Other limitations of this study were a short follow-up period, small sample size, and lack of a control group. Cataract progression may not have occurred because the follow up period was too short in the present study, so a longer follow up period might reveal progression of cataract with an influence on macular function. Thus, further investigations will be needed to clarify the relationship between foveal function and the site of venous occlusion (major versus macular) in patients with BRVO.

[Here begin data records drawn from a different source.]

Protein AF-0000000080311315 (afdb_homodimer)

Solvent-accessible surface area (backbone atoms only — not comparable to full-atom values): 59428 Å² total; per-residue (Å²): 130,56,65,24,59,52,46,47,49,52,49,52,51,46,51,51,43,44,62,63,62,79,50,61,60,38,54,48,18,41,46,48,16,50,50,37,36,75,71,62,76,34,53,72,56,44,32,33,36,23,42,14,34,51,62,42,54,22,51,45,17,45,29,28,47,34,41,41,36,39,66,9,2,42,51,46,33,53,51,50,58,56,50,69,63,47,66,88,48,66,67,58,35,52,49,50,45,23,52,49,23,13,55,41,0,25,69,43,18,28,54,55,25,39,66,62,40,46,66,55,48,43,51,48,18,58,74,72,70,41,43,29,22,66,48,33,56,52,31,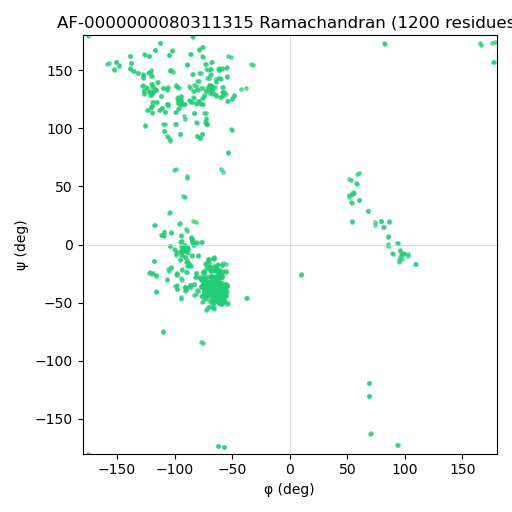29,54,22,5,40,39,16,20,35,32,25,36,72,7,33,70,45,42,44,52,39,25,50,49,30,26,74,73,72,69,49,58,66,53,38,59,56,37,24,71,57,19,48,58,49,42,52,50,49,50,51,49,45,67,70,44,33,83,76,65,49,57,84,33,73,45,87,73,78,72,84,57,62,75,46,42,53,46,49,49,37,62,72,65,59,43,76,51,24,46,35,31,31,28,34,33,81,84,13,78,58,46,69,36,34,50,66,70,64,69,56,74,87,41,75,71,48,40,78,31,41,42,35,52,82,90,41,62,55,60,59,54,79,39,60,39,44,66,65,25,30,38,20,37,33,26,53,70,68,54,49,53,50,47,29,66,75,40,44,40,40,81,68,53,71,52,55,47,44,94,61,69,66,43,63,52,48,67,59,35,34,65,41,44,31,29,31,44,83,90,24,84,60,53,64,42,67,42,36,41,62,36,68,43,96,78,59,31,32,29,66,40,45,25,51,63,81,35,73,58,59,59,41,72,40,66,39,45,37,20,27,36,35,34,34,33,26,38,55,66,49,48,49,54,46,58,71,33,87,48,38,42,56,74,56,58,58,68,61,49,43,31,66,62,30,56,52,19,69,49,24,67,59,47,49,50,45,50,52,50,39,50,51,38,36,68,67,62,72,51,59,62,34,57,42,29,40,51,40,33,52,46,39,38,74,68,63,59,35,51,70,70,56,38,60,68,42,30,57,60,57,61,47,38,33,52,18,14,33,37,34,53,27,52,47,27,47,73,48,40,31,16,45,54,54,22,48,56,56,43,62,72,47,59,87,62,51,71,63,43,45,44,45,50,51,28,51,50,38,35,61,50,23,65,55,52,28,44,60,58,32,44,42,61,41,49,31,25,32,41,34,38,21,53,73,69,72,32,42,39,59,36,37,40,52,36,45,46,55,24,41,50,56,47,42,50,34,42,83,35,31,68,36,37,45,65,30,28,59,63,15,51,56,56,64,73,58,31,35,69,58,19,47,61,49,45,51,49,47,52,55,49,47,59,58,48,40,49,73,76,33,63,85,130,55,65,24,59,50,47,47,50,51,50,51,51,47,50,51,43,44,63,62,62,80,49,61,61,38,55,48,18,42,47,46,16,50,50,37,35,76,71,64,76,34,52,73,56,45,34,32,37,22,42,15,34,51,61,40,54,22,49,45,16,44,29,30,47,35,42,39,35,39,67,10,1,41,52,44,34,54,50,50,57,55,51,68,64,47,66,88,48,68,68,58,35,53,50,50,46,23,52,51,21,12,55,42,0,26,70,42,18,27,53,55,23,38,67,62,40,45,65,55,47,42,51,48,18,58,73,70,69,40,45,29,22,66,48,33,55,51,31,30,53,23,5,41,38,16,19,36,32,25,36,70,7,32,68,46,42,44,52,39,24,51,50,29,26,74,74,71,69,50,60,65,53,38,60,56,36,24,70,56,20,47,60,50,40,53,49,48,50,50,48,46,68,70,44,33,82,76,64,49,58,85,31,72,46,87,74,79,72,83,57,62,75,47,43,53,46,49,48,36,62,74,64,60,42,75,51,22,46,35,30,31,27,36,33,80,84,14,78,58,44,69,36,33,49,65,71,63,71,56,74,88,40,76,69,49,41,77,30,41,40,34,53,83,90,41,62,56,60,60,54,78,37,60,37,45,65,65,23,29,39,20,36,34,26,53,68,69,53,48,51,51,45,29,66,74,40,43,39,41,83,68,53,72,51,55,46,44,95,62,67,66,42,62,53,48,66,59,33,36,65,39,44,30,29,32,44,83,91,24,85,60,51,63,42,68,43,36,44,60,35,69,44,96,79,58,32,31,29,65,39,46,25,51,64,81,35,72,59,58,60,40,71,39,64,40,44,35,19,27,38,34,34,34,33,26,39,56,69,46,49,48,54,47,59,70,33,87,49,38,43,58,74,55,57,59,69,61,50,42,30,66,61,31,58,53,20,68,48,24,68,59,46,51,50,46,49,52,49,37,50,50,40,36,68,66,62,72,51,58,64,36,59,43,29,39,51,40,34,50,47,38,37,75,69,63,58,34,54,69,69,57,37,60,67,41,28,58,60,55,59,48,36,32,52,18,14,34,38,32,53,26,52,46,28,47,74,46,40,31,18,44,56,55,22,49,56,54,43,62,72,48,57,88,62,50,70,65,43,47,44,43,49,50,28,52,51,38,34,61,50,23,65,55,53,27,43,61,58,32,45,41,60,40,49,31,25,35,44,35,38,20,54,73,68,73,33,46,41,57,37,36,40,52,37,44,44,56,24,40,50,56,48,41,50,34,42,84,35,31,69,36,37,45,66,31,28,60,64,14,51,55,55,64,72,58,32,36,68,56,19,48,60,47,45,52,50,47,51,55,49,48,58,59,48,40,50,73,77,33,59,97

Radius of gyration: 33.66 Å; Cα contacts (8 Å, |Δi|>4): 2364; chains: 2; bounding box: 84×98×90 Å

Secondary structure (DSSP, 8-state):
--HHHHHHHHHHHHHHHHHHT-S-HHHHHHHHHHHHHHTTSS-HHHHTGGGGSTHHHHHHHHHHHHHHHHHTTHHHHHHHHHHHT--S-HHHHHHHHHHHHHHHHHHS-HHHHHHHHHHHHHHHHHHTT--THHHHHHHHHHHHHHTTSSGGG-HHHHHHHHHHHHHHS-PPPTTHHHHHHHHHHHHHHHHHHHHHHHHS-----SS----GGGHHHHHHHHHTTTSEEEEEEEPTT-TTTT-BGGG---TTSTT-EEEEEEETTEES--TTPBP-TT-EEEEEE-HHHHHHHHHHHTEEEEEEE---SSTTTT--SSEEEEEEE--TT-TTTT-EE-TTPBPTTSPEEEEEEETTEE--SS-EE--TT-EEEEEEEHHHHHHHHH-TT-EESS-HHHHHHHH-TT-TTHHHHHHHHHHHHHHHHTT-S-HHHHHHHHHHHHHHTTSS-HHHHHHHS-HHHHHHHHHHHHHHHHHHHHSHHHHHHHHHHHHHTTSHHHHHHHHHHHHHHHHHHHH-HHHHHHHHHHHHHHHHHHTT--HHHHHHHHHHHHT---S-GGG-HHHHHHHTTTT--HHHHHHHHHHHHHHHHHHHHHHHHHHS--/--HHHHHHHHHHHHHHHHHHT-S-HHHHHHHHHHHHHHTTSS-HHHHTGGGGSTHHHHHHHHHHHHHHHHHTTHHHHHHHHHHHT--S-HHHHHHHHHHHHHHHHHHS-HHHHHHHHHHHHHHHHHHTT--THHHHHHHHHHHHHHTTSSGGG-HHHHHHHHHHHHHHS-PPPTTHHHHHHHHHHHHHHHHHHHHHHHHS-----SS----GGGHHHHHHHHHTTTSEEEEEEEPTT-TTTT-BGGG---TTSTT-EEEEEEETTEES--TTPBP-TT-EEEEEE-HHHHHHHHHHHTEEEEEEE---SSTTTT--SSEEEEEEE--TT-TTTT-EE-TTPBPTTSPEEEEEEETTEE--SS-EE--TT-EEEEEEEHHHHHHHHH-TT-EESS-HHHHHHHH-TT-TTHHHHHHHHHHHHHHHHTT-S-HHHHHHHHHHHHHHTTSS-HHHHHHHS-HHHHHHHHHHHHHHHHHHHHSHHHHHHHHHHHHHTTS-HHHHHHHHHHHHHHHHHHH-HHHHHHHHHHHHHHHHHHTT--HHHHHHHHHHHHT---S-GGG-HHHHHHHTTTT--HHHHHHHHHHHHHHHHHHHHHHHHHHS--

Organism: NCBI:txid927083

pLDDT: mean 84.36, std 11.75, range [36.59, 97.44]

Sequence (1204 aa):
MDDATSSLWVLAGAVVLFVSNRVPAPLVAMGTALALFALGLVDVAGAFAGFGDPVVPFLAALFVISEALDATGVTAWTSQRVLAVVGQDPRRMVVVIMVVAALLSALISPNGAVAALLPMIVAIAVRTGRPPSTLAMPLAFAATTGSLLVLSGTPVNVLVSDAAASSTGERFTFFEFGLVGAPLLVVAVLVVTLLGPKVLPERRPATRSPDLAQHARTLIEQYGLEGGLYRLRLRAGSPFVGVRRGELDLSDHAGLELVGVQAGELVDPSLDHVLGAGDVLVVRGPSDAISRLVLHASLSVGAVHRTGEHGDALFSRELGVVEVIIPPRSRIEGLRVLPGALTPDGLLVLAVQRQGRDRGARPTTLAVGDAVLVEGTWEALRRTSEDHEVVVVDPPDVVLRQTVPMGPGARRTIAVLVAMVLVLALDLVPAAIAGVVAACALVLLRVVRLEQAYRAVSWSAVLLVAGLFPLSTVLYETGAADSIARVLLEVVGDLGATATLAAVFLFVVAIGQVLGAIATALVSIPVATSAAEAISASPRPFLMAVTVACATTFFAPISSTANLMVTAPGAYRFGDFWRLGLPLTIAFVVVAVLVIPLLWPFMDDATSSLWVLAGAVVLFVSNRVPAPLVAMGTALALFALGLVDVAGAFAGFGDPVVPFLAALFVISEALDATGVTAWTSQRVLAVVGQDPRRMVVVIMVVAALLSALISPNGAVAALLPMIVAIAVRTGRPPSTLAMPLAFAATTGSLLVLSGTPVNVLVSDAAASSTGERFTFFEFGLVGAPLLVVAVLVVTLLGPKVLPERRPATRSPDLAQHARTLIEQYGLEGGLYRLRLRAGSPFVGVRRGELDLSDHAGLELVGVQAGELVDPSLDHVLGAGDVLVVRGPSDAISRLVLHASLSVGAVHRTGEHGDALFSRELGVVEVIIPPRSRIEGLRVLPGALTPDGLLVLAVQRQGRDRGARPTTLAVGDAVLVEGTWEALRRTSEDHEVVVVDPPDVVLRQTVPMGPGARRTIAVLVAMVLVLALDLVPAAIAGVVAACALVLLRVVRLEQAYRAVSWSAVLLVAGLFPLSTVLYETGAADSIARVLLEVVGDLGATATLAAVFLFVVAIGQVLGAIATALVSIPVATSAAEAISASPRPFLMAVTVACATTFFAPISSTANLMVTAPGAYRFGDFWRLGLPLTIAFVVVAVLVIPLLWPF

Nearest PDB structures (foldseek):
  6ol1-assembly1_B  TM=8.213E-01  e=3.575E-12  Vibrio cholerae O1 biovar El Tor str. N16961
  4f35-assembly1_C  TM=8.332E-01  e=4.721E-11  Vibrio cholerae
  6okz-assembly2_A  TM=8.395E-01  e=6.698E-11  Vibrio cholerae O1 biovar El Tor str. N16961
  6ol0-assembly2_B  TM=8.518E-01  e=2.280E-10  Vibrio cholerae O1 biovar El Tor str. N16961
  7jsj-assembly1_A  TM=8.160E-01  e=2.216E-09  Homo sapiens

InterPro domains:
  IPR004680 Citrate transporter-like domain [PF03600] (15-549)
  IPR006037 Regulator of K+ conductance, C-terminal [PF02080] (229-293)
  IPR006037 Regulator of K+ conductance, C-terminal [PS51202] (217-299)
  IPR006037 Regulator of K+ conductance, C-terminal [PS51202] (309-390)
  IPR036721 Regulator of K+ conductance, C-terminal domain superfamily [G3DSA:3.30.70.1450] (226-309)
  IPR036721 Regulator of K+ conductance, C-terminal domain superfamily [SSF116726] (223-293)
  IPR036721 Regulator of K+ conductance, C-terminal domain superfamily [SSF116726] (313-390)
  IPR051679 Divalent Anion Sodium Symporter-Related Transporters [PTHR43652] (7-602)

Structure (mmCIF, N/CA/C/O backbone):
data_AF-0000000080311315-model_v1
#
loop_
_entity.id
_entity.type
_entity.pdbx_description
1 polymer 'Anion permease ArsB/NhaD-like protein'
#
loop_
_atom_site.group_PDB
_atom_site.id
_atom_site.type_symbol
_atom_site.label_atom_id
_atom_site.label_alt_id
_atom_site.label_comp_id
_atom_site.label_asym_id
_atom_site.label_entity_id
_atom_site.label_seq_id
_atom_site.pdbx_PDB_ins_code
_atom_site.Cartn_x
_atom_site.Cartn_y
_atom_site.Cartn_z
_atom_site.occupancy
_atom_site.B_iso_or_equiv
_atom_site.auth_seq_id
_atom_site.auth_comp_id
_atom_site.auth_asym_id
_atom_site.auth_atom_id
_atom_site.pdbx_PDB_model_num
ATOM 1 N N . MET A 1 1 ? -1.865 -18.219 -37.5 1 71.56 1 MET A N 1
ATOM 2 C CA . MET A 1 1 ? -0.532 -17.734 -37.156 1 71.56 1 MET A CA 1
ATOM 3 C C . MET A 1 1 ? 0.143 -18.688 -36.188 1 71.56 1 MET A C 1
ATOM 5 O O . MET A 1 1 ? -0.51 -19.219 -35.281 1 71.56 1 MET A O 1
ATOM 9 N N . ASP A 1 2 ? 1.354 -19.062 -36.438 1 89.44 2 ASP A N 1
ATOM 10 C CA . ASP A 1 2 ? 2.117 -19.984 -35.594 1 89.44 2 ASP A CA 1
ATOM 11 C C . ASP A 1 2 ? 2.326 -19.391 -34.188 1 89.44 2 ASP A C 1
ATOM 13 O O . ASP A 1 2 ? 2.348 -18.172 -34.031 1 89.44 2 ASP A O 1
ATOM 17 N N . ASP A 1 3 ? 2.271 -20.281 -33.188 1 93.38 3 ASP A N 1
ATOM 18 C CA . ASP A 1 3 ? 2.396 -19.875 -31.797 1 93.38 3 ASP A CA 1
ATOM 19 C C . ASP A 1 3 ? 3.676 -19.078 -31.562 1 93.38 3 ASP A C 1
ATOM 21 O O . ASP A 1 3 ? 3.682 -18.109 -30.797 1 93.38 3 ASP A O 1
ATOM 25 N N . ALA A 1 4 ? 4.695 -19.422 -32.219 1 94 4 ALA A N 1
ATOM 26 C CA . ALA A 1 4 ? 5.969 -18.734 -32.094 1 94 4 ALA A CA 1
ATOM 27 C C . ALA A 1 4 ? 5.879 -17.312 -32.625 1 94 4 ALA A C 1
ATOM 29 O O . ALA A 1 4 ? 6.348 -16.359 -31.984 1 94 4 ALA A O 1
ATOM 30 N N . THR A 1 5 ? 5.301 -17.156 -33.75 1 93.62 5 THR A N 1
ATOM 31 C CA . THR A 1 5 ? 5.148 -15.836 -34.375 1 93.62 5 THR A CA 1
ATOM 32 C C . THR A 1 5 ? 4.242 -14.945 -33.531 1 93.62 5 THR A C 1
ATOM 34 O O . THR A 1 5 ? 4.52 -13.758 -33.375 1 93.62 5 THR A O 1
ATOM 37 N N . SER A 1 6 ? 3.188 -15.57 -33.062 1 94.81 6 SER A N 1
ATOM 38 C CA . SER A 1 6 ? 2.283 -14.812 -32.188 1 94.81 6 SER A CA 1
ATOM 39 C C . SER A 1 6 ? 2.988 -14.344 -30.922 1 94.81 6 SER A C 1
ATOM 41 O O . SER A 1 6 ? 2.756 -13.219 -30.469 1 94.81 6 SER A O 1
ATOM 43 N N . SER A 1 7 ? 3.76 -15.203 -30.375 1 94.44 7 SER A N 1
ATOM 44 C CA . SER A 1 7 ? 4.496 -14.828 -29.172 1 94.44 7 SER A CA 1
ATOM 45 C C . SER A 1 7 ? 5.477 -13.695 -29.453 1 94.44 7 SER A C 1
ATOM 47 O O . SER A 1 7 ? 5.676 -12.812 -28.609 1 94.44 7 SER A O 1
ATOM 49 N N . LEU A 1 8 ? 6.078 -13.703 -30.609 1 94.25 8 LEU A N 1
ATOM 50 C CA . LEU A 1 8 ? 7.012 -12.656 -31 1 94.25 8 LEU A CA 1
ATOM 51 C C . LEU A 1 8 ? 6.285 -11.328 -31.188 1 94.25 8 LEU A C 1
ATOM 53 O O . LEU A 1 8 ? 6.84 -10.266 -30.906 1 94.25 8 LEU A O 1
ATOM 57 N N . TRP A 1 9 ? 5.098 -11.398 -31.656 1 94.38 9 TRP A N 1
ATOM 58 C CA . TRP A 1 9 ? 4.293 -10.188 -31.797 1 94.38 9 TRP A CA 1
ATOM 59 C C . TRP A 1 9 ? 3.955 -9.594 -30.422 1 94.38 9 TRP A C 1
ATOM 61 O O . TRP A 1 9 ? 3.945 -8.375 -30.266 1 94.38 9 TRP A O 1
ATOM 71 N N . VAL A 1 10 ? 3.635 -10.461 -29.516 1 95.31 10 VAL A N 1
ATOM 72 C CA . VAL A 1 10 ? 3.34 -9.992 -28.156 1 95.31 10 VAL A CA 1
ATOM 73 C C . VAL A 1 10 ? 4.586 -9.359 -27.547 1 95.31 10 VAL A C 1
ATOM 75 O O . VAL A 1 10 ? 4.504 -8.312 -26.906 1 95.31 10 VAL A O 1
ATOM 78 N N . LEU A 1 11 ? 5.727 -10.023 -27.781 1 93.94 11 LEU A N 1
ATOM 79 C CA . LEU A 1 11 ? 6.984 -9.469 -27.281 1 93.94 11 LEU A CA 1
ATOM 80 C C . LEU A 1 11 ? 7.262 -8.109 -27.906 1 93.94 11 LEU A C 1
ATOM 82 O O . LEU A 1 11 ? 7.613 -7.16 -27.219 1 93.94 11 LEU A O 1
ATOM 86 N N . ALA A 1 12 ? 7.129 -8.008 -29.203 1 94.12 12 ALA A N 1
ATOM 87 C CA . ALA A 1 12 ? 7.348 -6.75 -29.906 1 94.12 12 ALA A CA 1
ATOM 88 C C . ALA A 1 12 ? 6.43 -5.652 -29.375 1 94.12 12 ALA A C 1
ATOM 90 O O . ALA A 1 12 ? 6.863 -4.516 -29.188 1 94.12 12 ALA A O 1
ATOM 91 N N . GLY A 1 13 ? 5.211 -6.035 -29.203 1 94.25 13 GLY A N 1
ATOM 92 C CA . GLY A 1 13 ? 4.27 -5.086 -28.625 1 94.25 13 GLY A CA 1
ATOM 93 C C . GLY A 1 13 ? 4.66 -4.617 -27.234 1 94.25 13 GLY A C 1
ATOM 94 O O . GLY A 1 13 ? 4.555 -3.43 -26.922 1 94.25 13 GLY A O 1
ATOM 95 N N . ALA A 1 14 ? 5.074 -5.551 -26.422 1 92.69 14 ALA A N 1
ATOM 96 C CA . ALA A 1 14 ? 5.516 -5.215 -25.062 1 92.69 14 ALA A CA 1
ATOM 97 C C . ALA A 1 14 ? 6.711 -4.27 -25.094 1 92.69 14 ALA A C 1
ATOM 99 O O . ALA A 1 14 ? 6.754 -3.285 -24.359 1 92.69 14 ALA A O 1
ATOM 100 N N . VAL A 1 15 ? 7.66 -4.531 -25.984 1 90.44 15 VAL A N 1
ATOM 101 C CA . VAL A 1 15 ? 8.867 -3.719 -26.109 1 90.44 15 VAL A CA 1
ATOM 102 C C . VAL A 1 15 ? 8.492 -2.303 -26.547 1 90.44 15 VAL A C 1
ATOM 104 O O . VAL A 1 15 ? 8.984 -1.323 -25.984 1 90.44 15 VAL A O 1
ATOM 107 N N . VAL A 1 16 ? 7.629 -2.215 -27.469 1 92.56 16 VAL A N 1
ATOM 108 C CA . VAL A 1 16 ? 7.203 -0.913 -27.969 1 92.56 16 VAL A CA 1
ATOM 109 C C . VAL A 1 16 ? 6.531 -0.123 -26.844 1 92.56 16 VAL A C 1
ATOM 111 O O . VAL A 1 16 ? 6.785 1.073 -26.672 1 92.56 16 VAL A O 1
ATOM 114 N N . LEU A 1 17 ? 5.734 -0.804 -26.094 1 92.12 17 LEU A N 1
ATOM 115 C CA . LEU A 1 17 ? 5.027 -0.135 -25.016 1 92.12 17 LEU A CA 1
ATOM 116 C C . LEU A 1 17 ? 5.992 0.274 -23.906 1 92.12 17 LEU A C 1
ATOM 118 O O . LEU A 1 17 ? 5.832 1.335 -23.297 1 92.12 17 LEU A O 1
ATOM 122 N N . PHE A 1 18 ? 6.973 -0.535 -23.641 1 87.12 18 PHE A N 1
ATOM 123 C CA . PHE A 1 18 ? 7.98 -0.193 -22.641 1 87.12 18 PHE A CA 1
ATOM 124 C C . PHE A 1 18 ? 8.789 1.021 -23.078 1 87.12 18 PHE A C 1
ATOM 126 O O . PHE A 1 18 ? 9.039 1.93 -22.281 1 87.12 18 PHE A O 1
ATOM 133 N N . VAL A 1 19 ? 9.133 1.069 -24.359 1 84.62 19 VAL A N 1
ATOM 134 C CA . VAL A 1 19 ? 9.977 2.125 -24.906 1 84.62 19 VAL A CA 1
ATOM 135 C C . VAL A 1 19 ? 9.195 3.434 -24.969 1 84.62 19 VAL A C 1
ATOM 137 O O . VAL A 1 19 ? 9.75 4.508 -24.719 1 84.62 19 VAL A O 1
ATOM 140 N N . SER A 1 20 ? 7.941 3.361 -25.312 1 87.62 20 SER A N 1
ATOM 141 C CA . SER A 1 20 ? 7.117 4.559 -25.438 1 87.62 20 SER A CA 1
ATOM 142 C C . SER A 1 20 ? 6.898 5.234 -24.094 1 87.62 20 SER A C 1
ATOM 144 O O . SER A 1 20 ? 6.574 6.422 -24.031 1 87.62 20 SER A O 1
ATOM 146 N N . ASN A 1 21 ? 7.035 4.523 -23.047 1 80.75 21 ASN A N 1
ATOM 147 C CA . ASN A 1 21 ? 6.875 5.023 -21.688 1 80.75 21 ASN A CA 1
ATOM 148 C C . ASN A 1 21 ? 5.527 5.715 -21.5 1 80.75 21 ASN A C 1
ATOM 150 O O . ASN A 1 21 ? 5.398 6.617 -20.672 1 80.75 21 ASN A O 1
ATOM 154 N N . ARG A 1 22 ? 4.578 5.438 -22.344 1 87.12 22 ARG A N 1
ATOM 155 C CA . ARG A 1 22 ? 3.25 6.035 -22.234 1 87.12 22 ARG A CA 1
ATOM 156 C C . ARG A 1 22 ? 2.395 5.293 -21.219 1 87.12 22 ARG A C 1
ATOM 158 O O . ARG A 1 22 ? 1.471 5.867 -20.625 1 87.12 22 ARG A O 1
ATOM 165 N N . VAL A 1 23 ? 2.709 4.035 -21.078 1 91.25 23 VAL A N 1
ATOM 166 C CA . VAL A 1 23 ? 1.973 3.17 -20.156 1 91.25 23 VAL A CA 1
ATOM 167 C C . VAL A 1 23 ? 2.902 2.684 -19.047 1 91.25 23 VAL A C 1
ATOM 169 O O . VAL A 1 23 ? 4.051 2.322 -19.312 1 91.25 23 VAL A O 1
ATOM 172 N N . PRO A 1 24 ? 2.359 2.812 -17.828 1 89.62 24 PRO A N 1
ATOM 173 C CA . PRO A 1 24 ? 3.205 2.314 -16.75 1 89.62 24 PRO A CA 1
ATOM 174 C C . PRO A 1 24 ? 3.641 0.865 -16.953 1 89.62 24 PRO A C 1
ATOM 176 O O . PRO A 1 24 ? 2.859 0.046 -17.438 1 89.62 24 PRO A O 1
ATOM 179 N N . ALA A 1 25 ? 4.82 0.565 -16.547 1 89.75 25 ALA A N 1
ATOM 180 C CA . ALA A 1 25 ? 5.484 -0.708 -16.812 1 89.75 25 ALA A CA 1
ATOM 181 C C . ALA A 1 25 ? 4.68 -1.877 -16.25 1 89.75 25 ALA A C 1
ATOM 183 O O . ALA A 1 25 ? 4.488 -2.889 -16.938 1 89.75 25 ALA A O 1
ATOM 184 N N . PRO A 1 26 ? 4.168 -1.788 -14.992 1 92.06 26 PRO A N 1
ATOM 185 C CA . PRO A 1 26 ? 3.398 -2.922 -14.477 1 92.06 26 PRO A CA 1
ATOM 186 C C . PRO A 1 26 ? 2.145 -3.211 -15.297 1 92.06 26 PRO A C 1
ATOM 188 O O . PRO A 1 26 ? 1.739 -4.367 -15.43 1 92.06 26 PRO A O 1
ATOM 191 N N . LEU A 1 27 ? 1.562 -2.225 -15.867 1 94.75 27 LEU A N 1
ATOM 192 C CA . LEU A 1 27 ? 0.386 -2.42 -16.703 1 94.75 27 LEU A CA 1
ATOM 193 C C . LEU A 1 27 ? 0.762 -3.098 -18.016 1 94.75 27 LEU A C 1
ATOM 195 O O . LEU A 1 27 ? -0.015 -3.891 -18.562 1 94.75 27 LEU A O 1
ATOM 199 N N . VAL A 1 28 ? 1.905 -2.729 -18.516 1 94 28 VAL A N 1
ATOM 200 C CA . VAL A 1 28 ? 2.387 -3.395 -19.719 1 94 28 VAL A CA 1
ATOM 201 C C . VAL A 1 28 ? 2.602 -4.879 -19.438 1 94 28 VAL A C 1
ATOM 203 O O . VAL A 1 28 ? 2.229 -5.73 -20.25 1 94 28 VAL A O 1
ATOM 206 N N . ALA A 1 29 ? 3.189 -5.113 -18.312 1 93.94 29 ALA A N 1
ATOM 207 C CA . ALA A 1 29 ? 3.439 -6.5 -17.922 1 93.94 29 ALA A CA 1
ATOM 208 C C . ALA A 1 29 ? 2.133 -7.281 -17.797 1 93.94 29 ALA A C 1
ATOM 210 O O . ALA A 1 29 ? 1.998 -8.367 -18.375 1 93.94 29 ALA A O 1
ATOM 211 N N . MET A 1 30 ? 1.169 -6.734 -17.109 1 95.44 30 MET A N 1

There were no significant differences in the trend profiles of foveal thickness, foveal volume, visual acuity, and foveal sensitivity between the Major and Macular groups. These results suggest that IVTA can improve foveal morphology, visual acuity, and foveal sensitivity regardless of the site of occlusion in BRVO patients with macular oedema.
CONFLICT OF INTEREST
The authors declare that they have no competing interests.
Contributions of Authors: H.N. was involved in the design and conduct of study; collection and management of the data were done by H.N.; analysis and interpretation of the data by H.N., K.S., and T.M.; preparation of the first draft of the manuscript by H.N., and review and approval of the manuscript by K.S., and T.M.